# HD Wish List for SD Channels



## paulcdavis (Jan 22, 2004)

In this poll check which one of the following SD stations you would most like to see in HD.


----------



## James Long (Apr 17, 2003)

None of the above.


----------



## rustamust (Feb 22, 2006)

Ditto to none of the above. My vote goes for Speed in HD


----------



## kckucera (Aug 1, 2005)

Although I voted for Sci Fi as first choice, I would love FX, Bravo, Vrs, BBC, and USA as well


----------



## tnsprin (Mar 16, 2003)

James Long said:


> None of the above.


My vote as well


----------



## Stephen J (Mar 26, 2006)

Didn't Bravo start out in HD, then it morphed into Universal HD.


----------



## Mike D-CO5 (Mar 12, 2003)

kckucera said:


> Although I voted for Sci Fi as first choice, I would love FX, Bravo, Vrs, BBC, and USA as well


ditto


----------



## Steve Mehs (Mar 21, 2002)

Stephen J said:


> Didn't Bravo start out in HD, then it morphed into Universal HD.


Good eye. What is now Universal HD used to be called Bravo HD+, one of the phantom channels DirecTV is supposed to launch is Bravo HD, but according to Bravo's website&#8230;



> *Does Bravo air any shows in High-Definition Television (HDTV) format?*
> Some Bravo programs including specials from Cirque du Soleil can be seen on Universal HD, a new high definition service from NBC Universal. This service replaced Bravo HD+ in December 2005. At the present time, there are no plans for a stand-alone HD version of Bravo.


So who knows.


----------



## tedb3rd (Feb 2, 2006)

Would like to see National Geo in HD... except it's available in all packages. Damn marketing! Or... National Geo (& NG-HD) as al-carte'... but we know about contracts AND networks AND all that other junk....


----------



## allargon (May 3, 2007)

tedb3rd said:


> Would like to see National Geo in HD... except it's available in all packages. Damn marketing! Or... National Geo (& NG-HD) as al-carte'... but we know about contracts AND networks AND all that other junk....

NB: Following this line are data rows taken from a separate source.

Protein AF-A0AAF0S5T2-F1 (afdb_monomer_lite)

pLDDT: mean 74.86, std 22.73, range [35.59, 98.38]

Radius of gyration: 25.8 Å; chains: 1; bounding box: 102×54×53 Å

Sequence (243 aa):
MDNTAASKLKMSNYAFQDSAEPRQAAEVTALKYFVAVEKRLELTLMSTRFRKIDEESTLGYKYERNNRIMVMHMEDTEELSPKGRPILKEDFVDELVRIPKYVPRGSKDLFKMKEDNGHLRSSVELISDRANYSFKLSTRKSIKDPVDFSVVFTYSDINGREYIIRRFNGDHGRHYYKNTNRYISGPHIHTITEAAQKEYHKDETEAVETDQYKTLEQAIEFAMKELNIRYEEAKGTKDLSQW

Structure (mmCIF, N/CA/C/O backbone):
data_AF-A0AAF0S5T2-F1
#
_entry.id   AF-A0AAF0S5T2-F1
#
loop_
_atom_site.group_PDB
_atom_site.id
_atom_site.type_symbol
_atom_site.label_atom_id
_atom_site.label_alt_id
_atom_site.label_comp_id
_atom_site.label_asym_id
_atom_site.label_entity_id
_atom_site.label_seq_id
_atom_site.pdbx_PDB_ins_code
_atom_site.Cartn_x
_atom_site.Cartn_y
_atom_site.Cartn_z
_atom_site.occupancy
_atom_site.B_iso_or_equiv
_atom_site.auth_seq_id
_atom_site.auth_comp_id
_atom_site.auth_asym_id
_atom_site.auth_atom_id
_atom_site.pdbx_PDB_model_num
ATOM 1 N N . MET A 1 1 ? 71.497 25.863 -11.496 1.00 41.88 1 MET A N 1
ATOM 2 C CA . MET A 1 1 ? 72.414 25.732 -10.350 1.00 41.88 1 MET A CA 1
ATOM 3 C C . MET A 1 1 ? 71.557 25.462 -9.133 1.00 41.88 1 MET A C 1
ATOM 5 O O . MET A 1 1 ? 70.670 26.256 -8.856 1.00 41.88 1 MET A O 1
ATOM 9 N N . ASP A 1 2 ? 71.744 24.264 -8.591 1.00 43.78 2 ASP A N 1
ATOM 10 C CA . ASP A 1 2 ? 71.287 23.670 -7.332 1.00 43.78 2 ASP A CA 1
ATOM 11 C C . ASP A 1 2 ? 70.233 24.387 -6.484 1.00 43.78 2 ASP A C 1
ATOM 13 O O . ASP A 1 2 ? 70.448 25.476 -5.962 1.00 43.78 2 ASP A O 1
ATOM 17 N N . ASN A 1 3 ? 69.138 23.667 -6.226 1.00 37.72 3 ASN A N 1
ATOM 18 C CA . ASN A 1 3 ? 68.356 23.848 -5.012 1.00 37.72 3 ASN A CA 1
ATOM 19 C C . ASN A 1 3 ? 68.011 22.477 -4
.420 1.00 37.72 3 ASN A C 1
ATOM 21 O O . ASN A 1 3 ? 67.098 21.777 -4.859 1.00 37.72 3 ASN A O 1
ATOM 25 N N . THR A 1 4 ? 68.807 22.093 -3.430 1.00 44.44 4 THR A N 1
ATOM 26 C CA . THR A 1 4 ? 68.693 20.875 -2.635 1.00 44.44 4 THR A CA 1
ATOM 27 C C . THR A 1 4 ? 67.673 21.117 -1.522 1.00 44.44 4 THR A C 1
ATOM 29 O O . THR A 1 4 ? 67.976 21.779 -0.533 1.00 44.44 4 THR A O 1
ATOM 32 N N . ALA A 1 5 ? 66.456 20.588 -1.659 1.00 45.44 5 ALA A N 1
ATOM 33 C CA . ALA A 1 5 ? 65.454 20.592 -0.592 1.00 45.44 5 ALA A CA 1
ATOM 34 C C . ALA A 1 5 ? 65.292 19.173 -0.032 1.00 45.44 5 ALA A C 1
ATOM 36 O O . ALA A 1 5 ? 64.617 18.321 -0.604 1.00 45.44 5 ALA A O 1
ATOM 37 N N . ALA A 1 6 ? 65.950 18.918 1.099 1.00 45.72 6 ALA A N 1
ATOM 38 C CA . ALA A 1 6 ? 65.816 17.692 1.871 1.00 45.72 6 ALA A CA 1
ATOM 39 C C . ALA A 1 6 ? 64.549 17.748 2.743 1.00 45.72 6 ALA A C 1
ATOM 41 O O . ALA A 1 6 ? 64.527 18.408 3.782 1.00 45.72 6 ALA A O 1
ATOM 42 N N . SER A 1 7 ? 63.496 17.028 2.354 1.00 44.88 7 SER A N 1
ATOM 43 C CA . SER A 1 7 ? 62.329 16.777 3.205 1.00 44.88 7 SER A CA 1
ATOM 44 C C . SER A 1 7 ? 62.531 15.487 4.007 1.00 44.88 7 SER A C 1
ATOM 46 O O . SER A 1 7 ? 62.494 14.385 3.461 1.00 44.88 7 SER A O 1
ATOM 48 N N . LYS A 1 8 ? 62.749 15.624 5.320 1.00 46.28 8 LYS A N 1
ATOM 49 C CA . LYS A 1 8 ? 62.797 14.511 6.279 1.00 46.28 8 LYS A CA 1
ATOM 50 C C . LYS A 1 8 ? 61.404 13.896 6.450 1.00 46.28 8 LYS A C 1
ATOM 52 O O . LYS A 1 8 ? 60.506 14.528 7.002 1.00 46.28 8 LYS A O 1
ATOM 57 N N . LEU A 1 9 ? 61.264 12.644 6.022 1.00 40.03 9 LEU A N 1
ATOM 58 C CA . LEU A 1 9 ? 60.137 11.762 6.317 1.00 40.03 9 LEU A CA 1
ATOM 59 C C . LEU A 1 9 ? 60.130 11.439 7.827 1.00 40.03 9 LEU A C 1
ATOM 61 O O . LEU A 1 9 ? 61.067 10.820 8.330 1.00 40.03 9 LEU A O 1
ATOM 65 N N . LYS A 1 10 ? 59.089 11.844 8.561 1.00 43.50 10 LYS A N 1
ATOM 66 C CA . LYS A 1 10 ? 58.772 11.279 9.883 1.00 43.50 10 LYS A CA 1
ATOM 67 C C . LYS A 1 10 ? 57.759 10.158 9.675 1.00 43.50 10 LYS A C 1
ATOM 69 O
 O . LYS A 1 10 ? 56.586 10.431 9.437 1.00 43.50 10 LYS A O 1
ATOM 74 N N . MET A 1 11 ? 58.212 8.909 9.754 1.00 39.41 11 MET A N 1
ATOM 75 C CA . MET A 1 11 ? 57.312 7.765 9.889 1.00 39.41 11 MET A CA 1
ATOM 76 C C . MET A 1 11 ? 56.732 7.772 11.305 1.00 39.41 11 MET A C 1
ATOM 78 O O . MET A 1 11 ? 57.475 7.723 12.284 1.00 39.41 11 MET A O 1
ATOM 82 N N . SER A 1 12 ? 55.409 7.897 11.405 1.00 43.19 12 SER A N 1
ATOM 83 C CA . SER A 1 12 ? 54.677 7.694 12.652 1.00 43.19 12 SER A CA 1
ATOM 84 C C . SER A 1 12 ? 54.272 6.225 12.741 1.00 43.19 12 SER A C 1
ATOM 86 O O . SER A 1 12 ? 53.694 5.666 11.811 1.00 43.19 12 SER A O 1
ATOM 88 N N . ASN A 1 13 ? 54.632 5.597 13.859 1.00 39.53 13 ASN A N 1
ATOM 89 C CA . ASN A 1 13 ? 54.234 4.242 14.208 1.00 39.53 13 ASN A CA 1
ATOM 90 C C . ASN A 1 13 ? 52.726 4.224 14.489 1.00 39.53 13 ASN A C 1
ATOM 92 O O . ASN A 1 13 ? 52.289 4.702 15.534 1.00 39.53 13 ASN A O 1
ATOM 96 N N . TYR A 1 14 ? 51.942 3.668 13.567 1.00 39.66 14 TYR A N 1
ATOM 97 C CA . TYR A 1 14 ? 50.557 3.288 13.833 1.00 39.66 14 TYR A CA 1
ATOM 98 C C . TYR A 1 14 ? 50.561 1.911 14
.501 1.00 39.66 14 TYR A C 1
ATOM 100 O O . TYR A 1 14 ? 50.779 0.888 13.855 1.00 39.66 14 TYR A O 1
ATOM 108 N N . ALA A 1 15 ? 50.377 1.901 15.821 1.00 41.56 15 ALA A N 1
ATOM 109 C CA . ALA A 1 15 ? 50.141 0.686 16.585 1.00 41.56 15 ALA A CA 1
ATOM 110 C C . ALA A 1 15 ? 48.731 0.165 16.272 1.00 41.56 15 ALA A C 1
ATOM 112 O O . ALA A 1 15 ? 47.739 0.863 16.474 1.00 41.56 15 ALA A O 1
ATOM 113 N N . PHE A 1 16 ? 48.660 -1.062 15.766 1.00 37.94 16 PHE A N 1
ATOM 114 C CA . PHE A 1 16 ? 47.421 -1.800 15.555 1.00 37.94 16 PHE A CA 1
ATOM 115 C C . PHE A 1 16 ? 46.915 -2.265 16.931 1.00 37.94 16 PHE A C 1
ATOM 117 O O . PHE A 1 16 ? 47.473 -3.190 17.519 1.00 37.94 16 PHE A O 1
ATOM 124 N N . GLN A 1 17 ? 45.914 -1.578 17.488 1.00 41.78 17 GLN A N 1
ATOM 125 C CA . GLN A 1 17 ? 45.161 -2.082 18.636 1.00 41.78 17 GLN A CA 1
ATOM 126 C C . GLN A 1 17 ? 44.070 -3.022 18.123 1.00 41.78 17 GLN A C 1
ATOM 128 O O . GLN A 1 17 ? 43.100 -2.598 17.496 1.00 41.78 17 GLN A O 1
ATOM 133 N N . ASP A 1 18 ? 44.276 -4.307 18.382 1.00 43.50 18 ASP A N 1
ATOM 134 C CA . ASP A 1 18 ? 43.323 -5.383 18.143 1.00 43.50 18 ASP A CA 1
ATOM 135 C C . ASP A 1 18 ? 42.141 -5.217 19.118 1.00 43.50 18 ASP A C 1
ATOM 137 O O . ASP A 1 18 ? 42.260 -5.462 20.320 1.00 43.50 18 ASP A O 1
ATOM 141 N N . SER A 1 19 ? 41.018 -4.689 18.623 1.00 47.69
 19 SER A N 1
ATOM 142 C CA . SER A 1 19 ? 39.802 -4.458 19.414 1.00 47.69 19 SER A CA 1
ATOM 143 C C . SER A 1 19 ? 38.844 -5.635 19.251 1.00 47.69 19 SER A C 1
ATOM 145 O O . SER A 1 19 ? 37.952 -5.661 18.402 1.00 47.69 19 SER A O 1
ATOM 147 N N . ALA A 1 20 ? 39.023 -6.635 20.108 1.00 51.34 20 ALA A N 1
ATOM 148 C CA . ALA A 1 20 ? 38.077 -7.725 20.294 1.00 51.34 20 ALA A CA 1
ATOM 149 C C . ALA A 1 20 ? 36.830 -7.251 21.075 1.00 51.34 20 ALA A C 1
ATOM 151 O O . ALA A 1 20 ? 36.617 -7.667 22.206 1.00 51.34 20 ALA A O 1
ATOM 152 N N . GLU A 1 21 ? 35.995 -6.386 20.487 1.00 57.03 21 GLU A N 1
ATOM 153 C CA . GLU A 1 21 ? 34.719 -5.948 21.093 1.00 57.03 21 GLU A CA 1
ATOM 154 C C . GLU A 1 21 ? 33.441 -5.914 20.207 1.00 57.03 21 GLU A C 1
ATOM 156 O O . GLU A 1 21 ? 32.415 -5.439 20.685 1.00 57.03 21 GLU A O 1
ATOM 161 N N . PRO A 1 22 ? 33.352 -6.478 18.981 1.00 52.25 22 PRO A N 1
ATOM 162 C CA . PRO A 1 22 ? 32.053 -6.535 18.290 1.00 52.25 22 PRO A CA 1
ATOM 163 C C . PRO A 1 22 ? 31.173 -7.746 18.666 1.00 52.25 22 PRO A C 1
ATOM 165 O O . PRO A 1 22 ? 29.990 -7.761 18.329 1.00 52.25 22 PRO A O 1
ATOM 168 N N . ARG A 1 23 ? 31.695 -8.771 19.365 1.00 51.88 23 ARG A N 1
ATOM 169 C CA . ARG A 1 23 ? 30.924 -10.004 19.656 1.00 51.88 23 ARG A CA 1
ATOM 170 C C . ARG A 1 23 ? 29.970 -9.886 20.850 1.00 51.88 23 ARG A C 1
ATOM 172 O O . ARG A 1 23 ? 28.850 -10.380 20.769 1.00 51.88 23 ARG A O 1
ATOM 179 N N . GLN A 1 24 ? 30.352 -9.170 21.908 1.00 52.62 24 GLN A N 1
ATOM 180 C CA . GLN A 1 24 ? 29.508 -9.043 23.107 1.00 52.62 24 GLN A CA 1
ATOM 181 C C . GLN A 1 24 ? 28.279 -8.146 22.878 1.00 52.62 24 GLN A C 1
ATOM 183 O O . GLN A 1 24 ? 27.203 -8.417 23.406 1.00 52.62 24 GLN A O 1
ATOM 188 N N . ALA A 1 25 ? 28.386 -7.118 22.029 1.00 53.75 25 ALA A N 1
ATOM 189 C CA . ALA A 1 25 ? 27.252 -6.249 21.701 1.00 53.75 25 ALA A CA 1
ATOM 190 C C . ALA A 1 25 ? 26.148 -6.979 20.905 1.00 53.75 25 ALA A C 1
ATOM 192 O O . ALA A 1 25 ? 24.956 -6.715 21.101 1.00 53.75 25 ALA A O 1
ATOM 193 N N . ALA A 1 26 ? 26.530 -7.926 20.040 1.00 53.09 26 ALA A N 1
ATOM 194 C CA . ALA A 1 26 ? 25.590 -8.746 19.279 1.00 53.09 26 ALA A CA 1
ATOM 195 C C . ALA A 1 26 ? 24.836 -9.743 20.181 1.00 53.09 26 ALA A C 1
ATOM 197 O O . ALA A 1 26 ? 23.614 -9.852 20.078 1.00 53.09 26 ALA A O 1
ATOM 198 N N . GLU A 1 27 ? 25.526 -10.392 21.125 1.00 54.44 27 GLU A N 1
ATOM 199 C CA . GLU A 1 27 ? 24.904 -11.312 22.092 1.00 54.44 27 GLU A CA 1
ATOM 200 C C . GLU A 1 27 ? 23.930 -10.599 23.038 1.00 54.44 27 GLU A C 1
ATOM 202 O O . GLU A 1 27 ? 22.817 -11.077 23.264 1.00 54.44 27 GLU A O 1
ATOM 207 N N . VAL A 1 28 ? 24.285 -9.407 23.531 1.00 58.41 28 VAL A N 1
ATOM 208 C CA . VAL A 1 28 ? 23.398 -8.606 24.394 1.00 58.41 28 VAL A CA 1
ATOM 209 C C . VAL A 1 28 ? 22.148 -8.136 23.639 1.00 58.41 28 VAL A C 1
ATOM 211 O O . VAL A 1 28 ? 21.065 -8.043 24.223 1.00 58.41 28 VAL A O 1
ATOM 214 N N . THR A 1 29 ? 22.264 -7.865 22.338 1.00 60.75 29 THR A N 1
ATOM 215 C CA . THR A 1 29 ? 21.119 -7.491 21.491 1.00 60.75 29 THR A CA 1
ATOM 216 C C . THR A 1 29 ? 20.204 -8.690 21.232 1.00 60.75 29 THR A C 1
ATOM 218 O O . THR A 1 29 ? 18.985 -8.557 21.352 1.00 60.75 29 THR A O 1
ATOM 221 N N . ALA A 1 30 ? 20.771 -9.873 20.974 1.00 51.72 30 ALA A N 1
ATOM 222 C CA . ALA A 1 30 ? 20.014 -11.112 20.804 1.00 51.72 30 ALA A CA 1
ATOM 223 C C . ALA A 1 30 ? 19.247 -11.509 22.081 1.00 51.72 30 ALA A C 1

I have it. You're not missing much. :lol:

PBS??? They've been HD before anyone. (Or, is this a different PBS?)

MTV already has a HD channel, MHD. E* just doesn't carry it.

I will add BET and DIY network (nope--they don't show any DIY shows on HGTV HD) along with SciFi, F/X, WGN, TBS, Speed, IMF, CNN, TWC, Fox News, MSNBC, CNBC, Bloomberg, BBC and Fuse.

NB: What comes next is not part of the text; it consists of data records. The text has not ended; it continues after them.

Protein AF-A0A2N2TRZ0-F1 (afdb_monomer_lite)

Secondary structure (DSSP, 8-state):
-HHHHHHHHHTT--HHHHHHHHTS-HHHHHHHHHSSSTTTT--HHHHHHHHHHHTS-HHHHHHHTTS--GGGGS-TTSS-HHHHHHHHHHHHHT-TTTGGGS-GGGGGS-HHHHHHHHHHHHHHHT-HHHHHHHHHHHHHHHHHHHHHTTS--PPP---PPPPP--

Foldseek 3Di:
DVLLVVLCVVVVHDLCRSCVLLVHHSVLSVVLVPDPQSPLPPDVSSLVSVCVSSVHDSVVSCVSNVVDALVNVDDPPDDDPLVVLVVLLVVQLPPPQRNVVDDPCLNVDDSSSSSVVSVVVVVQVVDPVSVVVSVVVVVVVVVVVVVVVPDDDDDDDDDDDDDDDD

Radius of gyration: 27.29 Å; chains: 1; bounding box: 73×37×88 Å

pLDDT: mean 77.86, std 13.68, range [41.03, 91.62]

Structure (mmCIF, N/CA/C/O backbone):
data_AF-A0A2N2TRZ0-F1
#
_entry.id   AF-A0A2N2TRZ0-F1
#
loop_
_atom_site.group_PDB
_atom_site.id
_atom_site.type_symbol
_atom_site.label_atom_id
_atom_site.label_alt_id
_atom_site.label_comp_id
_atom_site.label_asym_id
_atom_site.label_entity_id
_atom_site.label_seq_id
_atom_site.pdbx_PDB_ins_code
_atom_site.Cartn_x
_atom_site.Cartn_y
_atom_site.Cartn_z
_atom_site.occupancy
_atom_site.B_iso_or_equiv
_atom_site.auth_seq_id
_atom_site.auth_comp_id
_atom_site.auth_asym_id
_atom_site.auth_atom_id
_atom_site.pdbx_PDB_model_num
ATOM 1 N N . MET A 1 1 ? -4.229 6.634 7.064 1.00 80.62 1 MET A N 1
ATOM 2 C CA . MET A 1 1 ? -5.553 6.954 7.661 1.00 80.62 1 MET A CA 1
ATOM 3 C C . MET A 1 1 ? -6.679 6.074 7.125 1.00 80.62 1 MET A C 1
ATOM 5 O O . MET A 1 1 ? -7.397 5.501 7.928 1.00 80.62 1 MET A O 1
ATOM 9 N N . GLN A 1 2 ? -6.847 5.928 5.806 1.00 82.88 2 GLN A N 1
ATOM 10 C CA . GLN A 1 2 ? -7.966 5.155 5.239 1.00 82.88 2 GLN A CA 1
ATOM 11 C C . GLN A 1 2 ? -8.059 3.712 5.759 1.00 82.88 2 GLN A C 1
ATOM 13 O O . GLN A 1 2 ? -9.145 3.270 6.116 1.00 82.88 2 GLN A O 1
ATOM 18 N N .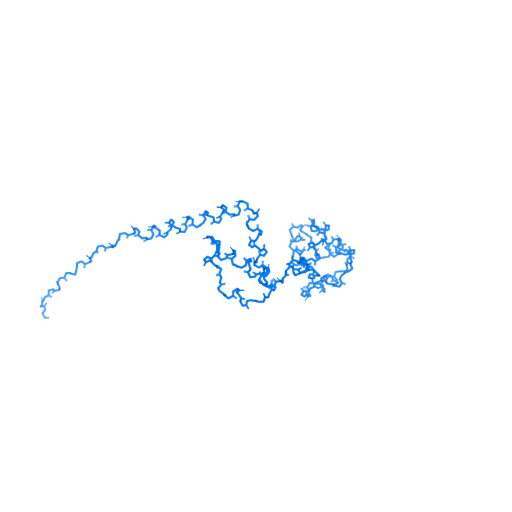 LEU A 1 3 ? -6.930 3.003 5.868 1.00 83.31 3 LEU A N 1
ATOM 19 C CA . LEU A 1 3 ? -6.897 1.637 6.405 1.00 83.31 3 LEU A CA 1
ATOM 20 C C . LEU A 1 3 ? -7.408 1.561 7.855 1.00 83.31 3 LEU A C 1
ATOM 22 O O . LEU A 1 3 ? -8.199 0.687 8.191 1.00 83.31 3 LEU A O 1
ATOM 26 N N . LEU A 1 4 ? -7.011 2.523 8.690 1.00 85.69 4 LEU A N 1
ATOM 27 C CA . LEU A 1 4 ? -7.440 2.631 10.084 1.00 85.69 4 LEU A CA 1
ATOM 28 C C . LEU A 1 4 ? -8.951 2.873 10.198 1.00 85.69 4 LEU A C 1
ATOM 30 O O . LEU A 1 4 ? -9.619 2.229 11.000 1.00 85.69 4 LEU A O 1
ATOM 34 N N . LEU A 1 5 ? -9.497 3.758 9.358 1.00 87.00 5 LEU A N 1
ATOM 35 C CA . LEU A 1 5 ? -10.935 4.030 9.312 1.00 87.00 5 LEU A CA 1
ATOM 36 C C . LEU A 1 5 ? -11.734 2.829 8.798 1.00 87.00 5 LEU A C 1
ATOM 38 O O . LEU A 1 5 ? -12.796 2.542 9.337 1.00 87.00 5 LEU A O 1
ATOM 42 N N . LYS A 1 6 ? -11.217 2.107 7.795 1.00 87.56 6 LYS A N 1
ATOM 43 C CA . LYS A 1 6 ? -11.834 0.869 7.303 1.00 87.56 6 LYS A CA 1
ATOM 44 C C . LYS A 1 6 ? -11.889 -0.195 8.398 1.00 87.56 6 LYS A C 1
ATOM 46 O O . LYS A 1 6 ? -12.958 -0.746 8.625 1.00 87.56 6 LYS A O 1
ATOM 51 N N . LYS A 1 7 ? -10.782 -0.437 9.113 1.00 88.62 7 LYS A N 1
ATOM 52 C CA . LYS A 1 7 ? -10.761 -1.397 10.230 1.00 88.62 7 LYS A CA 1
ATOM 53 C C . LYS A 1 7 ? -11.724 -0.985 11.347 1.00 88.62 7 LYS A C 1
ATOM 55 O O . LYS A 1 7 ? -12.538 -1.795 11.768 1.00 88.62 7 LYS A O 1
ATOM 60 N N . ALA A 1 8 ? -11.713 0.288 11.746 1.00 89.19 8 ALA A N 1
ATOM 61 C CA . ALA A 1 8 ? -12.641 0.807 12.750 1.00 89.19 8 ALA A CA 1
ATOM 62 C C . ALA A 1 8 ? -14.116 0.655 12.333 1.00 89.19 8 ALA A C 1
ATOM 64 O O . ALA A 1 8 ? -14.946 0.313 13.167 1.00 89.19 8 ALA A O 1
ATOM 65 N N . ALA A 1 9 ? -14.442 0.866 11.053 1.00 88.75 9 ALA A N 1
ATOM 66 C CA . ALA A 1 9 ? -15.794 0.665 10.537 1.00 88.75 9 ALA A CA 1
ATOM 67 C C . ALA A 1 9 ? -16.217 -0.813 10.568 1.00 88.75 9 ALA A C 1
ATOM 69 O O . ALA A 1 9 ? -17.340 -1.107 10.965 1.00 88.75 9 ALA A O 1
ATOM 70 N N . ILE A 1 10 ? -15.315 -1.732 10.204 1.00 89.94 10 ILE A N 1
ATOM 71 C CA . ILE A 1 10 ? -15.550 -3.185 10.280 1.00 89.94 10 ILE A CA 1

CNBC and Bloomberg don't use any "field" reporters, unless you coun't walking a few blocks to Wall Street. Other than general cheap/laziness, I don't know why they aren't announcing HD channels.


----------



## huskerpat (Apr 20, 2007)

regular discovery in HD is what I want most.


----------



## FTA Michael (Jul 21, 2002)

PBS HD is available FTA, BTW. In the event that you've got a FTA receiver that handles HD.


----------



## Dmitry (Jun 12, 2006)

None of the above, my wish #1 is The Tennis Channel.


----------



## dbconsultant (Sep 13, 2005)

My first choice, and vote, was for TCM because we love the old movies and have really enjoyed seeing how the old monster flicks show on Monsters HD. Second would be USA, followed by PBS for some of the performances like Celtic Woman. I needed to be able to vote for more than one!


----------



## Hunter Green (May 8, 2006)

I voted SciFi, but of course the real answer is ABC/CBS/NBC/FOX.


----------



## Kricket (Nov 18, 2005)

instead of "none of the above" - ill go "all of the above" - heck, i might even start watching more of them if they were all in hd! :lol: 

imo, the more hd, the better!


----------



## jimborst (Jun 13, 2006)

I voted USA because I watch more shows there than any of the others. Psych, Dead Zone and The 4400, but Battlestar Galactica looks really good in HD.


----------



## LI-SVT (May 18, 2006)

rustamust said:


> Ditto to none of the above. My vote goes for Speed in HD


+1


----------



## khearrean (Mar 24, 2004)

Just my 2 cents worth, but as far as I'm concerned, they could lose the Voom channels and free up more bandwidth for *all* the channels you list. I can count on 1 hand how many times I've watched anything on Voom over the past year or so. One exception might be the Monster channel....I bet a poll on that would prove the point!

Ken


----------



## dennispap (Feb 1, 2007)

tnsprin said:


> My vote as well


Same for me.


----------



## benn5325 (Mar 16, 2004)

+2 for SPEED


----------



## Mike D-CO5 (Mar 12, 2003)

khearrean said:


> Just my 2 cents worth, but as far as I'm concerned, they could lose the Voom channels and free up more bandwidth for *all* the channels you list. I can count on 1 hand how many times I've watched anything on Voom over the past year or so. One exception might be the Monster channel....I bet a poll on that would prove the point!
> 
> Ken


I agree. Voom is what is making your Hd bill so high in the first place. IT was $ 9.99 till Voom came around a couple of years ago in May. Then it was $ 5.00 extra for 10 channels of Voom. So my bill was $14.99 a month. THEn they added 5 more Voom channels and the bill went up to $20.00 a month. So if we could eliminate the VOOM channels or make them ala carte , we should be able to lower the bill down to $ 10.00 a month again.


----------



## James Long (Apr 17, 2003)

E* has added more than Voom in the change from the $9.99 pack to the $20 pack. If you want to see what $9.99 will buy you, look at Hawaii. (Don't forget that HBO/Showtime are not included for $9.99/$20.)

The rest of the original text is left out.